Because the people of Tlatelolco saw themselves as a branch of the Aztecs (Mexica) that split off during their migration south, it is especially important to compare the differences between official Aztec histories and the same events told from Tlatelolco’s point of view. However, it is unclear how much the Anales’ version of Tlatelolco’s past may have been shaped by the major historical and religious reforms carried out in the Aztec Empire during the reigns of Itzcoatl, Motecuzoma Ilhuicamina, and Motecuzoma Xocoytzin.

Interestingly, the two most significant indigenous accounts of the Spanish conquest focus not on Tenochtitlan, the capital, but on Tlatelolco. After the conquest, Tlatelolco regained the local autonomy it had lost in 1473 when it was defeated by Tenochtitlan, and its ruling dynasty came to an end. New local governments began to challenge Spanish authorities over land and water rights, and older Aztec stories and were rewritten to support legal claims.

Because of this political context and the ways in which historical narratives were reshaped, it is difficult to fully determine how reliable the text of the Anales truly is.

==Publications==
The Anales have been reissued and translated into many different languages. One of the most cited versions is the 1948 Spanish edition, introduced by Robert Barlow (R. H. Barlow) and translated and edited by Henrich Berlin. This edition was based on an earlier bilingual German version published by Ernst Mengin [in 1939. Mengin also released an exact copy of the Anales in 1945.

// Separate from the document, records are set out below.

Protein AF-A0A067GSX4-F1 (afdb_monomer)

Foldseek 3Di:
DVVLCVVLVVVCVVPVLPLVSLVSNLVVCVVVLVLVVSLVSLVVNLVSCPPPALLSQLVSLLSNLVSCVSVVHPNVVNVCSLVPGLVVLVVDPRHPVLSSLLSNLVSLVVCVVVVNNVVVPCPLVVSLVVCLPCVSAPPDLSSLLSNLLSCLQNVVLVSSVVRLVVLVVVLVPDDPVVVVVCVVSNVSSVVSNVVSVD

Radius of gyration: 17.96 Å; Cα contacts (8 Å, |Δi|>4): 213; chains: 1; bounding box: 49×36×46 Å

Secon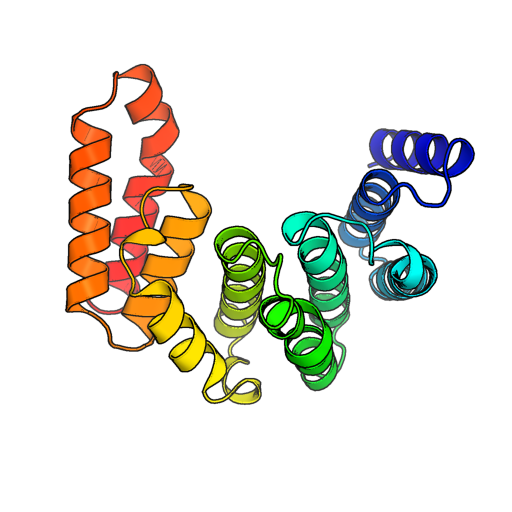dary structure (DSSP, 8-state):
-HHHHHHHHHHHHH-TT-HHHHHHHHHHHHHTT-HHHHHHHHHHHGGGGGGS-HHHHHHHHHHHHHHHHHTT--HHHHHHHIIIIIGGGGGSTT--HHHHHHHHHHHHHHHHHTT-GGGGTTHHHHHHHHHTSGGGTTS-HHHHHHHHHHHHHHT-HHHHHHHHHHHHHHHHTS-HHHHHHHHHHHHHHHHHHHHTT-

Solvent-accessible surface area (backbone atoms only — not comparable to full-atom values): 10729 Å² total; per-residue (Å²): 102,68,72,53,41,54,51,17,54,53,44,36,72,76,38,77,69,40,66,65,29,52,46,45,37,37,52,40,28,51,74,72,68,37,20,70,60,29,35,53,56,50,61,74,50,49,84,55,35,81,83,48,56,47,43,59,36,25,44,52,48,46,52,39,31,47,25,36,56,79,58,70,45,66,65,66,58,35,50,50,39,40,58,69,48,38,57,47,44,70,76,42,97,83,45,48,58,71,46,34,48,41,46,50,44,58,49,50,53,55,36,44,77,69,71,50,43,72,84,57,59,63,53,62,50,58,51,28,64,65,57,65,44,67,88,63,51,87,76,44,73,69,47,40,48,44,45,38,46,36,21,34,71,64,67,42,46,73,59,24,51,51,51,52,52,50,51,53,56,53,45,74,72,44,57,67,75,56,31,65,72,44,44,64,58,58,49,51,49,53,51,48,38,55,76,54,73,103

Sequence (198 aa):
MSDAEEAAKKGLKINKHDCWSQHALCHVLQHDCCFKEAVQFMEECSSTWSSCSSFMYTHNWWHVALCYLEGHSPMRKVLEIYDNHIWKELEKPDAVHPEVYLNALGLLLRVYVRGELDVFGNRLKVLADCVADQANWYLECHLDLLILWALANTGEVSKAEDLLKGLKSRHSKMIKKKQELMQTGVQVSSDICLICHL

Structure (mmCIF, N/CA/C/O backbone):
data_AF-A0A067GSX4-F1
#
_entry.id   AF-A0A067GSX4-F1
#
loop_
_atom_site.group_PDB
_atom_site.id
_atom_site.type_symbol
_atom_site.label_atom_id
_atom_site.label_alt_id
_atom_site.label_comp_id
_atom_site.label_asym_id
_atom_site.label_entity_id
_atom_site.label_seq_id
_atom_site.pdbx_PDB_ins_code
_atom_site.Cartn_x
_atom_site.Cartn_y
_atom_site.Cartn_z
_atom_site.occupancy
_atom_site.B_iso_or_equiv
_atom_site.auth_seq_id
_atom_site.auth_comp_id
_atom_site.auth_asym_id
_atom_site.auth_atom_id
_atom_site.pdbx_PDB_model_num
ATOM 1 N N . MET A 1 1 ? 8.974 18.436 -10.422 1.00 90.19 1 MET A N 1
ATOM 2 C CA . MET A 1 1 ? 9.584 17.091 -10.360 1.00 90.19 1 MET A CA 1
ATOM 3 C C . MET A 1 1 ? 11.029 17.013 -10.857 1.00 90.19 1 MET A C 1
ATOM 5 O O . MET A 1 1 ? 11.680 16.042 -10.506 1.00 90.19 1 MET A O 1
ATOM 9 N N . SER A 1 2 ? 11.569 18.016 -11.572 1.00 93.06 2 SER A N 1
ATOM 10 C CA . SER A 1 2 ? 12.947 17.982 -12.115 1.00 93.06 2 SER A CA 1
ATOM 11 C C . SER A 1 2 ? 14.030 17.600 -11.092 1.00 93.06 2 SER A C 1
ATOM 13 O O . SER A 1 2 ? 14.802 16.681 -11.338 1.00 93.06 2 SER A O 1
ATOM 15 N N . ASP A 1 3 ? 14.056 18.240 -9.918 1.00 96.25 3 ASP A N 1
ATOM 16 C CA . ASP A 1 3 ? 15.073 17.953 -8.890 1.00 96.25 3 ASP A CA 1
ATOM 17 C C . ASP A 1 3 ? 14.975 16.514 -8.353 1.00 96.25 3 ASP A C 1
ATOM 19 O O . ASP A 1 3 ? 15.987 15.864 -8.092 1.00 96.25 3 ASP A O 1
ATOM 23 N N . ALA A 1 4 ? 13.749 15.992 -8.220 1.00 95.94 4 ALA A N 1
ATOM 24 C CA . ALA A 1 4 ? 13.504 14.618 -7.785 1.00 95.94 4 ALA A CA 1
ATOM 25 C C . ALA A 1 4 ? 13.972 13.607 -8.842 1.00 95.94 4 ALA A C 1
ATOM 27 O O . ALA A 1 4 ? 14.595 12.601 -8.503 1.00 95.94 4 ALA A O 1
ATOM 28 N N . GLU A 1 5 ? 13.729 13.899 -10.121 1.00 97.81 5 GLU A N 1
ATOM 29 C CA . GLU A 1 5 ? 14.196 13.081 -11.238 1.00 97.81 5 GLU A CA 1
ATOM 30 C C . GLU A 1 5 ? 15.725 13.044 -11.315 1.00 97.81 5 GLU A C 1
ATOM 32 O O . GLU A 1 5 ? 16.314 11.967 -11.441 1.00 97.81 5 GLU A O 1
ATOM 37 N N . GLU A 1 6 ? 16.385 14.200 -11.202 1.00 98.12 6 GLU A N 1
ATOM 38 C CA . GLU A 1 6 ? 17.846 14.284 -11.206 1.00 98.12 6 GLU A CA 1
ATOM 39 C C . GLU A 1 6 ? 18.449 13.502 -10.033 1.00 98.12 6 GLU A C 1
ATOM 41 O O . GLU A 1 6 ? 19.374 12.704 -10.230 1.00 98.12 6 GLU A O 1
ATOM 46 N N . ALA A 1 7 ? 17.904 13.680 -8.826 1.00 98.00 7 ALA A N 1
ATOM 47 C CA . ALA A 1 7 ? 18.359 12.980 -7.631 1.00 98.00 7 ALA A CA 1
ATOM 48 C C . ALA A 1 7 ? 18.195 11.457 -7.763 1.00 98.00 7 ALA A C 1
ATOM 50 O O . ALA A 1 7 ? 19.156 10.719 -7.524 1.00 98.00 7 ALA A O 1
ATOM 51 N N . ALA A 1 8 ? 17.028 10.986 -8.214 1.00 97.75 8 ALA A N 1
ATOM 52 C CA . ALA A 1 8 ? 16.771 9.565 -8.438 1.00 97.75 8 ALA A CA 1
ATOM 53 C C . ALA A 1 8 ? 17.724 8.983 -9.495 1.00 97.75 8 ALA A C 1
ATOM 55 O O . ALA A 1 8 ? 18.383 7.969 -9.257 1.00 97.75 8 ALA A O 1
ATOM 56 N N . LYS A 1 9 ? 17.900 9.665 -10.636 1.00 97.94 9 LYS A N 1
ATOM 57 C CA . LYS A 1 9 ? 18.846 9.246 -11.685 1.00 97.94 9 LYS A CA 1
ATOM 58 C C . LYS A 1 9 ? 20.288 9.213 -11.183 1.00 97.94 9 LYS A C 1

Fray Angel Maria Garibay Kintana published a Spanish translation of the codex in 1956. A critical English translation which also included the original Nahuatl, was produced by historian James Lockhart (historian) in 1991. Miguel Leon-Portilla and Lysander Kemp later released a widely read English version with educational materials in their book The Broken Spears: The Aztec Account of the Conquest of Mexico, which has been reprinted many times. One of the most recent editions is Rafael Tena’s Spanish translation

In addition to the full editions of the text, many scholars have published their own translations of specific sections dealing with the Spanish conquest of Mexico. Critical editions of the earliest historical fragments were released in 1997 by Hanns Prem and Ursula Dykerhoff, and two years later Susanne Klaus produced a bilingual Spanish edition.